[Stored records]
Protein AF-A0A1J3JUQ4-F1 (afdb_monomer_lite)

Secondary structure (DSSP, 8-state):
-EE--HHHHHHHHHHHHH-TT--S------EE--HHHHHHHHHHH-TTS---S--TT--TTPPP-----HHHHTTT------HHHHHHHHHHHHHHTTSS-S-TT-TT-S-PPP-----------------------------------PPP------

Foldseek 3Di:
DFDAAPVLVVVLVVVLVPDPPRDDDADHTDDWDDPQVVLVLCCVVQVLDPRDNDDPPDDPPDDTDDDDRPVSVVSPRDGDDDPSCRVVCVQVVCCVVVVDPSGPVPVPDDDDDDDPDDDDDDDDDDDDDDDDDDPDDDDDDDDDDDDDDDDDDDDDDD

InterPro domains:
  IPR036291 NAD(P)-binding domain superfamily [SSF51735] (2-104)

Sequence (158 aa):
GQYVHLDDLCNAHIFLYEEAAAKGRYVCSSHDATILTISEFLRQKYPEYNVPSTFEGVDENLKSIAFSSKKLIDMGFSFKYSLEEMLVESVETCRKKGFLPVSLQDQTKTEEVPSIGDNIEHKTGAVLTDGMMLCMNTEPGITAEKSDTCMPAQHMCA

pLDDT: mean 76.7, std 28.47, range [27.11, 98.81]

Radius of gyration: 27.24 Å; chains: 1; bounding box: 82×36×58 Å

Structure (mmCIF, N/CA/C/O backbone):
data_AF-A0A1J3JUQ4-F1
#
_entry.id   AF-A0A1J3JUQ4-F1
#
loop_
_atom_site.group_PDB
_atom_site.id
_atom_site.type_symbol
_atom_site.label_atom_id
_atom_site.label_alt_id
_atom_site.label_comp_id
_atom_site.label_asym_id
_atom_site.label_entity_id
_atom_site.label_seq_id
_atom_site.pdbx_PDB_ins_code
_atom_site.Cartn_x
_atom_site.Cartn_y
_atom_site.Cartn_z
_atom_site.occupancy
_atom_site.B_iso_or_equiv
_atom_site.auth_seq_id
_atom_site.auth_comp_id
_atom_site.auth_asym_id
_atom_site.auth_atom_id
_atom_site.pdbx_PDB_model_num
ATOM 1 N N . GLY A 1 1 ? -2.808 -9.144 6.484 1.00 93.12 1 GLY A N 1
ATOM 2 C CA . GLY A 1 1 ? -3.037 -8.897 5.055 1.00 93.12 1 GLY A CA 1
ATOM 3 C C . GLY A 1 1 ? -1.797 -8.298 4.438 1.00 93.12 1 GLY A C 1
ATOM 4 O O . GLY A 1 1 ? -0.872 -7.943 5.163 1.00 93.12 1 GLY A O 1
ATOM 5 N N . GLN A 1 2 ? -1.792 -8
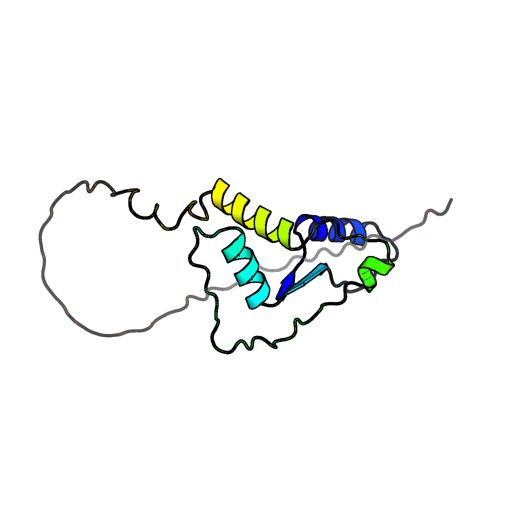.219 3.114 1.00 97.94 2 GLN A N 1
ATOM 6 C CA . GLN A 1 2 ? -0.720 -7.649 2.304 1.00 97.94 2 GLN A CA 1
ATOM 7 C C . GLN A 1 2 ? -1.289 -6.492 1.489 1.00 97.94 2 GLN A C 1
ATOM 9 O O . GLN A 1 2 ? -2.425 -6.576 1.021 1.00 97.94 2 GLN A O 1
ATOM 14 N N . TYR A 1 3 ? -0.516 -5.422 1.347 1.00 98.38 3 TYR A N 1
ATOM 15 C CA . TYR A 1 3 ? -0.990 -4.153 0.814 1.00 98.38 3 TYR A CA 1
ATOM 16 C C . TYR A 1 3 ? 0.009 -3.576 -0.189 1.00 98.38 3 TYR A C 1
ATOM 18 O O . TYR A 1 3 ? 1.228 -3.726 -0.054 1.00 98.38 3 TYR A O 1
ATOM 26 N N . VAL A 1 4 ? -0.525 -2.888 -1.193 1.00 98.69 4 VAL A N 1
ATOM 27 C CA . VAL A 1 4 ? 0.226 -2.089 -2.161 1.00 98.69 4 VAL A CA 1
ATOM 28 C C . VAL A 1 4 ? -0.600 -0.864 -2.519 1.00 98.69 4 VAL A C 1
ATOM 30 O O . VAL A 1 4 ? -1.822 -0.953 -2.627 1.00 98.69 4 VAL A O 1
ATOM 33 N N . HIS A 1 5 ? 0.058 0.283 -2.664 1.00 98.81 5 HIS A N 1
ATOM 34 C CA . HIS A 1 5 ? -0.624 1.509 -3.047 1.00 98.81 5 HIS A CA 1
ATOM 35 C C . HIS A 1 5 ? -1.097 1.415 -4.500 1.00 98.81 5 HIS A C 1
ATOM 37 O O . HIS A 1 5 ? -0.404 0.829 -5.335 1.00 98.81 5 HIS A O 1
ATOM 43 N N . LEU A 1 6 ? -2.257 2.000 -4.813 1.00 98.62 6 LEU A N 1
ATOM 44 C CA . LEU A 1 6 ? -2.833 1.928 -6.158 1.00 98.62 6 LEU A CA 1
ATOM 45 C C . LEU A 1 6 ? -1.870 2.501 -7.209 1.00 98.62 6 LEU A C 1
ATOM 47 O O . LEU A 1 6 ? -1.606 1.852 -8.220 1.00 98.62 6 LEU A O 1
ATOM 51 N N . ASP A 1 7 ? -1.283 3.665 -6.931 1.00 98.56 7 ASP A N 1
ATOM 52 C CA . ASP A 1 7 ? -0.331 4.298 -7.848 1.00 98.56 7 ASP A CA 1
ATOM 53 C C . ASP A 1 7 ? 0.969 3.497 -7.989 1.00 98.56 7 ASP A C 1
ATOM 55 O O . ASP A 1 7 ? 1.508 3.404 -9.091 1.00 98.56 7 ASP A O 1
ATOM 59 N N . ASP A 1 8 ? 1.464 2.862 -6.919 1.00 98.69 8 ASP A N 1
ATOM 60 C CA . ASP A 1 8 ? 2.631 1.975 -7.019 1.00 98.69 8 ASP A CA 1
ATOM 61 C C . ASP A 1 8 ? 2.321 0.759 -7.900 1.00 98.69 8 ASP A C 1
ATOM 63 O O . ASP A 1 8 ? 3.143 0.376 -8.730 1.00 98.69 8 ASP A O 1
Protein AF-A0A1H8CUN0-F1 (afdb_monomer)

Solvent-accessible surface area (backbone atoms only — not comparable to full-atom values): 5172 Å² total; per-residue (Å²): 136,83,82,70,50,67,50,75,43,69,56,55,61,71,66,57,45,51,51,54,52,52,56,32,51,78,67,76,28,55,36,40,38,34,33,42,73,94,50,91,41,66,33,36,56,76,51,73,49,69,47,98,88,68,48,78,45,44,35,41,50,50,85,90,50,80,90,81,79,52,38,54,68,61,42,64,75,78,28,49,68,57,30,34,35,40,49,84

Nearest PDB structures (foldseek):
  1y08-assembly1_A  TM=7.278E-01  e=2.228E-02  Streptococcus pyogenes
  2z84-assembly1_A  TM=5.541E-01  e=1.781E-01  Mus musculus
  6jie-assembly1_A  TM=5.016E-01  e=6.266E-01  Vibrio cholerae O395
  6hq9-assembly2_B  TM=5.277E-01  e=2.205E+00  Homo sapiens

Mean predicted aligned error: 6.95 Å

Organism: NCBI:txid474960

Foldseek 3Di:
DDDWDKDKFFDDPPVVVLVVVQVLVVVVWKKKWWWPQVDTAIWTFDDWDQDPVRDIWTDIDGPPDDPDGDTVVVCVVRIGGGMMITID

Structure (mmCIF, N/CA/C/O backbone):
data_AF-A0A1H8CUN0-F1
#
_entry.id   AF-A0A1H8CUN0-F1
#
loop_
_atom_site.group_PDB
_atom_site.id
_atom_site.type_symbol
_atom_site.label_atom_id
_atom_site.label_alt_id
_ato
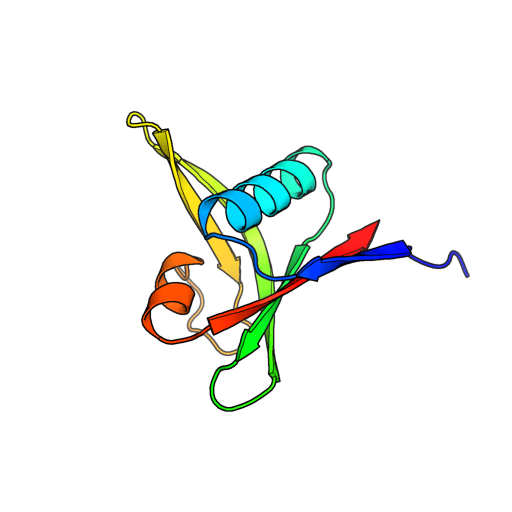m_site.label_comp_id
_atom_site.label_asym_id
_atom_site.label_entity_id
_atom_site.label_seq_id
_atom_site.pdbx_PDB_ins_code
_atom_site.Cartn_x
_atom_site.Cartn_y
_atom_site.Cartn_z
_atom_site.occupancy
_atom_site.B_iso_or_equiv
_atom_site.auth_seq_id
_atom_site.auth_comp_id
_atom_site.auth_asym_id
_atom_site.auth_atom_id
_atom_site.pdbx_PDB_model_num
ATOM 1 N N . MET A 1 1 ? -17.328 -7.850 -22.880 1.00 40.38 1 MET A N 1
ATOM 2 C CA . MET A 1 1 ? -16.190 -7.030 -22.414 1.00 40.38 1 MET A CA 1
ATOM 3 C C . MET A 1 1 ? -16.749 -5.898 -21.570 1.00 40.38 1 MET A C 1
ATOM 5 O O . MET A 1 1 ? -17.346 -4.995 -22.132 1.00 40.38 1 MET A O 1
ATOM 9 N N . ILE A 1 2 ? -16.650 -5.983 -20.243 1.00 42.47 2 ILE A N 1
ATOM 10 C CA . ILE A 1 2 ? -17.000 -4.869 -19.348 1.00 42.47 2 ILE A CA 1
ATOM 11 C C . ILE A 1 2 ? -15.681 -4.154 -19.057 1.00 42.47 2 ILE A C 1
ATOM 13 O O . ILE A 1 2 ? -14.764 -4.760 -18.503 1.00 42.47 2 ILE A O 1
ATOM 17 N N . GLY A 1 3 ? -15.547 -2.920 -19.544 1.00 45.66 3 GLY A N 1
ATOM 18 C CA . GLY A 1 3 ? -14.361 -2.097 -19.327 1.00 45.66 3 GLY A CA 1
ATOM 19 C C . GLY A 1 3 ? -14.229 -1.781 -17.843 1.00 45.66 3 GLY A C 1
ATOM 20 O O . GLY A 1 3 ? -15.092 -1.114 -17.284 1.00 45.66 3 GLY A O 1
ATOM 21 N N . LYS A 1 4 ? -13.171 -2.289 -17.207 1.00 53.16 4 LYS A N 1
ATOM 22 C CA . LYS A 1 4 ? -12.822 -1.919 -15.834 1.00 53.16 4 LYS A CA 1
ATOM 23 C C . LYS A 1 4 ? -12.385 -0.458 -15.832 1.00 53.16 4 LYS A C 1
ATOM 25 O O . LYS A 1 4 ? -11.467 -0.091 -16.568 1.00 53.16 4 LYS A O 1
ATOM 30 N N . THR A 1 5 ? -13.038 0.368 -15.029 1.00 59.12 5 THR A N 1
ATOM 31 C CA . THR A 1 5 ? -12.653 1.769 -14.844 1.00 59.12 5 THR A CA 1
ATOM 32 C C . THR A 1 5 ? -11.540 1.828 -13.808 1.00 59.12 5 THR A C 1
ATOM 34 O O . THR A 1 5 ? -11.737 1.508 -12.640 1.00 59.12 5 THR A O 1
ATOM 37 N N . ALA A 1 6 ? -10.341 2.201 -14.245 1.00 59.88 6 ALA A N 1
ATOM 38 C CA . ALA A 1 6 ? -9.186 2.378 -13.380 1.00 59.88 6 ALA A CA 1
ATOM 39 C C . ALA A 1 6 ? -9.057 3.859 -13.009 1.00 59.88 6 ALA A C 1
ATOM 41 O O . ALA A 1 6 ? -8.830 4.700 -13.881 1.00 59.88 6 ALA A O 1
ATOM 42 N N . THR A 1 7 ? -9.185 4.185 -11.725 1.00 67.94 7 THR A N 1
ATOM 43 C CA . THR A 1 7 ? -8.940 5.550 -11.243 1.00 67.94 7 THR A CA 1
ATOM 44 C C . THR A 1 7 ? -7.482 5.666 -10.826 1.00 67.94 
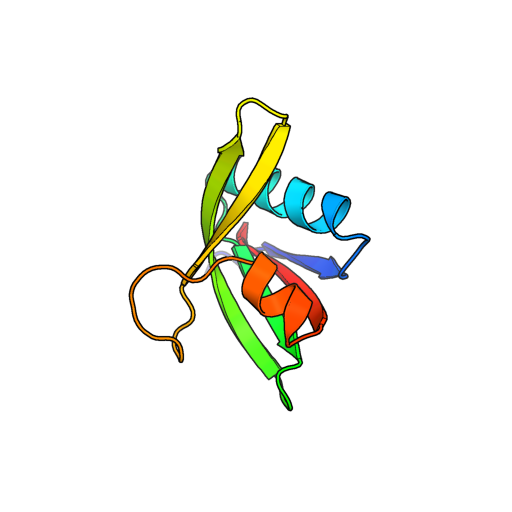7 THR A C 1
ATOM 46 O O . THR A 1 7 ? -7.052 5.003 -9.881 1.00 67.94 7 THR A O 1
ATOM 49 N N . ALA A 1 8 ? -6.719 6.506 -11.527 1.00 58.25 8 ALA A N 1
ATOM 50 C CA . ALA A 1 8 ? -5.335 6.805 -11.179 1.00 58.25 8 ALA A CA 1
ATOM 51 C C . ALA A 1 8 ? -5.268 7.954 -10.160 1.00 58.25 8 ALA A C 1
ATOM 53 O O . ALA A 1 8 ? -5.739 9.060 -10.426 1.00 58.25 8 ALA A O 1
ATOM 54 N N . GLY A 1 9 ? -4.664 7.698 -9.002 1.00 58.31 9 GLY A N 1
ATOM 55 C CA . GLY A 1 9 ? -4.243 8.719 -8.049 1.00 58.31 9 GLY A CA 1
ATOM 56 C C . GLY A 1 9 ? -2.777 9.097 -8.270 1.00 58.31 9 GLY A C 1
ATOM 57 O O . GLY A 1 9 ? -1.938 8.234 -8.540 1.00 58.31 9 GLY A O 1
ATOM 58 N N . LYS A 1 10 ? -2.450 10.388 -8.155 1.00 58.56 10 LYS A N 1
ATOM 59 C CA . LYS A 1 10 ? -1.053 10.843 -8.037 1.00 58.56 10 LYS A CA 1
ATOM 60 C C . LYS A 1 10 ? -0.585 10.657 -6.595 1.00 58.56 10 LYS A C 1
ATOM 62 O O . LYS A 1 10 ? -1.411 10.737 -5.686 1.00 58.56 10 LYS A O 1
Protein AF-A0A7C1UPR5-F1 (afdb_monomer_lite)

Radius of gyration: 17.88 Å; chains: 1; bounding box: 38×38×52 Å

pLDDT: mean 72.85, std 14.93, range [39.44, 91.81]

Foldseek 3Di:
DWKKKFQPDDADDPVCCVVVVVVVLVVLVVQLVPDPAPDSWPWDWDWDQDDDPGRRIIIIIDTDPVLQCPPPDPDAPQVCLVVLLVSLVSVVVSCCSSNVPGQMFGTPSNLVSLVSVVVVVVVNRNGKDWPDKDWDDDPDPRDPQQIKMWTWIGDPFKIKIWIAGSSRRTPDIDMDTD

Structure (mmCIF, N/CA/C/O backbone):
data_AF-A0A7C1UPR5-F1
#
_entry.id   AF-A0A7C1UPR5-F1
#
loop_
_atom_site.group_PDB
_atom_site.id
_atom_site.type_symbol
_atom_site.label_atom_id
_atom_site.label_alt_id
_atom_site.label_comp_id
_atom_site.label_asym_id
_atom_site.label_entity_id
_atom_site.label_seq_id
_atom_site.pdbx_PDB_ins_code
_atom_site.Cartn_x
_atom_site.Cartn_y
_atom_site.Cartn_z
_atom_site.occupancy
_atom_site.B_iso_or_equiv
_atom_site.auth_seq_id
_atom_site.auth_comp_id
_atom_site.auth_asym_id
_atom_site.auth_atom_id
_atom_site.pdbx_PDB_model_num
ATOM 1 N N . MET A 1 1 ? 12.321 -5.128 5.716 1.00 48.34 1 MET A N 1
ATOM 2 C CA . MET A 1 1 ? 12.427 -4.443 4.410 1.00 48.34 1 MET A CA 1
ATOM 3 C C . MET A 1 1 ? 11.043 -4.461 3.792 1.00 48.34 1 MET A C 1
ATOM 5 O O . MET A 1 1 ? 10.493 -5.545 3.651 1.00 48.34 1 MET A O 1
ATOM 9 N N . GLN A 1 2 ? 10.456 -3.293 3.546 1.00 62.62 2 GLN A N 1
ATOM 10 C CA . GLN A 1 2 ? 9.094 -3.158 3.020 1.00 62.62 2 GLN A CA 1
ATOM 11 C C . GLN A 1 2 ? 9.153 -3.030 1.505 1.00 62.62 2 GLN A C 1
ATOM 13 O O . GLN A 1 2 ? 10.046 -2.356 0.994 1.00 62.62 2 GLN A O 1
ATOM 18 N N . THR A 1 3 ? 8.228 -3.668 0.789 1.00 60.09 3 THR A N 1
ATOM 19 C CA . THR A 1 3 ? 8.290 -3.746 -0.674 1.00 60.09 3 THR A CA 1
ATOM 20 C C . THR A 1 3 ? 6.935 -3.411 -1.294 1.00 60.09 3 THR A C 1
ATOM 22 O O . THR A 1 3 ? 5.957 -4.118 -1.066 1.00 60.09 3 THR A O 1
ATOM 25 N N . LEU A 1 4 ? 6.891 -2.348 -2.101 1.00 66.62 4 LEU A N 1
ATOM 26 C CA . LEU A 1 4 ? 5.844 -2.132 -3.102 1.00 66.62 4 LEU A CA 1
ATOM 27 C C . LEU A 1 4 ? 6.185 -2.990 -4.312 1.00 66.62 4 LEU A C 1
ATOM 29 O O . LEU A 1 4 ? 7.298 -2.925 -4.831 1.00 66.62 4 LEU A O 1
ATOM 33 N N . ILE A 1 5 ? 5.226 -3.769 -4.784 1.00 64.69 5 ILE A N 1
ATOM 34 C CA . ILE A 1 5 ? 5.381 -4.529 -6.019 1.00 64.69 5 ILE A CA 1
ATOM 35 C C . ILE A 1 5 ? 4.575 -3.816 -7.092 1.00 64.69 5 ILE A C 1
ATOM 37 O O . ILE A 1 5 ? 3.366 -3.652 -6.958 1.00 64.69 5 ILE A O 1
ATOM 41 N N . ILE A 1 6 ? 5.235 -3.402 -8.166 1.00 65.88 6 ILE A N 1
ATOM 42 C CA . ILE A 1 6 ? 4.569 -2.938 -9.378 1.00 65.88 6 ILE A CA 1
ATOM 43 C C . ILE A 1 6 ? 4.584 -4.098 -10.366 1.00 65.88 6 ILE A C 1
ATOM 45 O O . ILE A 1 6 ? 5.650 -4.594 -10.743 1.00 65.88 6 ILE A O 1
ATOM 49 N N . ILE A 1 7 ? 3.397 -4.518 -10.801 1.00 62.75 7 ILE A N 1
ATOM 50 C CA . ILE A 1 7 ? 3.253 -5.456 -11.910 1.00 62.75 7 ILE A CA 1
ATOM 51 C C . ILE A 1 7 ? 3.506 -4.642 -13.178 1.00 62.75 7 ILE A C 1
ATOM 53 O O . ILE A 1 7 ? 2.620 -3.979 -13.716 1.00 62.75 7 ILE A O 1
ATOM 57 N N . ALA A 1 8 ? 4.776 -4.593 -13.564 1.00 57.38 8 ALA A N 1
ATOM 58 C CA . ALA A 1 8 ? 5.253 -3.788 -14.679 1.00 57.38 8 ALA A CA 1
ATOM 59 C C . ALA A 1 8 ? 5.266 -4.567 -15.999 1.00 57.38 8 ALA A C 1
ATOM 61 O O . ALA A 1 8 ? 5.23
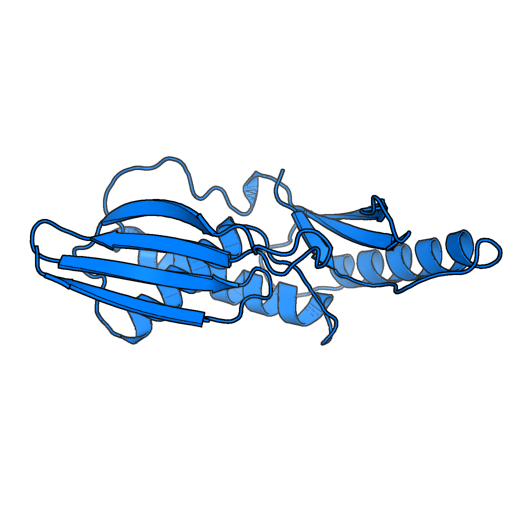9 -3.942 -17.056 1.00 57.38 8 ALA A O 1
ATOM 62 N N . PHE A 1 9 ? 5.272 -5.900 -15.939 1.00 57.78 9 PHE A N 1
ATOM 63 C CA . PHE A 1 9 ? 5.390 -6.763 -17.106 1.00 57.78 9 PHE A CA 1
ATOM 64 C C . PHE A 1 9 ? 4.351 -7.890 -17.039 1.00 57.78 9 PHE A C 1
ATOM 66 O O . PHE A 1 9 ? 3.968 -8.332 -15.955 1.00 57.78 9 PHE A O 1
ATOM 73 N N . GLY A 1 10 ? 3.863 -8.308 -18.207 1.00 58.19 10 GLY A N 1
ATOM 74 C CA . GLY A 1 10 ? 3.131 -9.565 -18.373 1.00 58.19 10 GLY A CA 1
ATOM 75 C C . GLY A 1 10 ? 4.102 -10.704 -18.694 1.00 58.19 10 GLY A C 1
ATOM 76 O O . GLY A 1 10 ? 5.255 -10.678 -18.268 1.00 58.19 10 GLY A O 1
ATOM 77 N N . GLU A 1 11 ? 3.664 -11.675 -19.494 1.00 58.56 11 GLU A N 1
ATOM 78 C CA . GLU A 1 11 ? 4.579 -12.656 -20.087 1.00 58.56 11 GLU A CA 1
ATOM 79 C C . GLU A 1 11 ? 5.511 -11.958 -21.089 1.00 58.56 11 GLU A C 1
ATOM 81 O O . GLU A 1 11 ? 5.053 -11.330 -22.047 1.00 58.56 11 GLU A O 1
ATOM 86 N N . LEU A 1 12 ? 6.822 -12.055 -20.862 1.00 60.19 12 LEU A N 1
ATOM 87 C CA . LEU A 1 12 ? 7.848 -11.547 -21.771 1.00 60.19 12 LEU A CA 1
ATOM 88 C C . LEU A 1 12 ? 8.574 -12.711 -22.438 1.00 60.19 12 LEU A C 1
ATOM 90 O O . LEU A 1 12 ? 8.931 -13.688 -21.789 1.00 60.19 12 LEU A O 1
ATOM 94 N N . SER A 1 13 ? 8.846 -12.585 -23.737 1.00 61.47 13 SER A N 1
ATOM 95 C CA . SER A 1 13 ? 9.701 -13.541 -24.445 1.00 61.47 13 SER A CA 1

Work to be completed – Above are the records; from them, give again exactly the lines from the one containing "ATOM 59 C CA" to the one containing "ATOM 25 N N", both lines included, and nothing more.

Solution to the exercise –
ATOM 59 C CA . LYS A 1 10 ? -1.053 10.843 -8.037 1.00 58.56 10 LYS A CA 1
ATOM 60 C C . LYS A 1 10 ? -0.585 10.657 -6.595 1.00 58.56 10 LYS A C 1
ATOM 62 O O . LYS A 1 10 ? -1.411 10.737 -5.686 1.00 58.56 10 LYS A O 1
Protein AF-A0A7C1UPR5-F1 (afdb_monomer_lite)

Radius of gyration: 17.88 Å; chains: 1; bounding box: 38×38×52 Å

pLDDT: mean 72.85, std 14.93, range [39.44, 91.81]

Foldseek 3Di:
DWKKKFQPDDADDPVCCVVVVVVVLVVLVVQLVPDPAPDSWPWDWDWDQDDDPGRRIIIIIDTDPVLQCPPPDPDAPQVCLVVLLVSLVSVVVSCCSSNVPGQMFGTPSNLVSLVSVVVVVVVNRNGKDWPDKDWDDDPDPRDPQQIKMWTWIGDPFKIKIWIAGSSRRTPDIDMDTD

Structure (mmCIF, N/CA/C/O backbone):
data_AF-A0A7C1UPR5-F1
#
_entry.id   AF-A0A7C1UPR5-F1
#
loop_
_atom_site.group_PDB
_atom_site.id
_atom_site.type_symbol
_atom_site.label_atom_id
_atom_site.label_alt_id
_atom_site.label_comp_id
_atom_site.label_asym_id
_atom_site.label_entity_id
_atom_site.label_seq_id
_atom_site.pdbx_PDB_ins_code
_atom_site.Cartn_x
_atom_site.Cartn_y
_atom_site.Cartn_z
_atom_site.occupancy
_atom_site.B_iso_or_equiv
_atom_site.auth_seq_id
_atom_site.auth_comp_id
_atom_site.auth_asym_id
_atom_site.auth_atom_id
_atom_site.pdbx_PDB_model_num
ATOM 1 N N . MET A 1 1 ? 12.321 -5.128 5.716 1.00 48.34 1 MET A N 1
ATOM 2 C CA . MET A 1 1 ? 12.427 -4.443 4.410 1.00 48.34 1 MET A CA 1
ATOM 3 C C . MET A 1 1 ? 11.043 -4.461 3.792 1.00 48.34 1 MET A C 1
ATOM 5 O O . MET A 1 1 ? 10.493 -5.545 3.651 1.00 48.34 1 MET A O 1
ATOM 9 N N . GLN A 1 2 ? 10.456 -3.293 3.546 1.00 62.62 2 GLN A N 1
ATOM 10 C CA . GLN A 1 2 ? 9.094 -3.158 3.020 1.00 62.62 2 GLN A CA 1
ATOM 11 C C . GLN A 1 2 ? 9.153 -3.030 1.505 1.00 62.62 2 GLN A C 1
ATOM 13 O O . GLN A 1 2 ? 10.046 -2.356 0.994 1.00 62.62 2 GLN A O 1
ATOM 18 N N . THR A 1 3 ? 8.228 -3.668 0.789 1.00 60.09 3 THR A N 1
ATOM 19 C CA . THR A 1 3 ? 8.290 -3.746 -0.674 1.00 60.09 3 THR A CA 1
ATOM 20 C C . THR A 1 3 ? 6.935 -3.411 -1.294 1.00 60.09 3 THR A C 1
ATOM 22 O O . THR A 1 3 ? 5.957 -4.118 -1.066 1.00 60.09 3 THR A O 1
ATOM 25 N N . LEU A 1 4 ? 6.891 -2.348 -2.101 1.00 66.62 4 LEU A N 1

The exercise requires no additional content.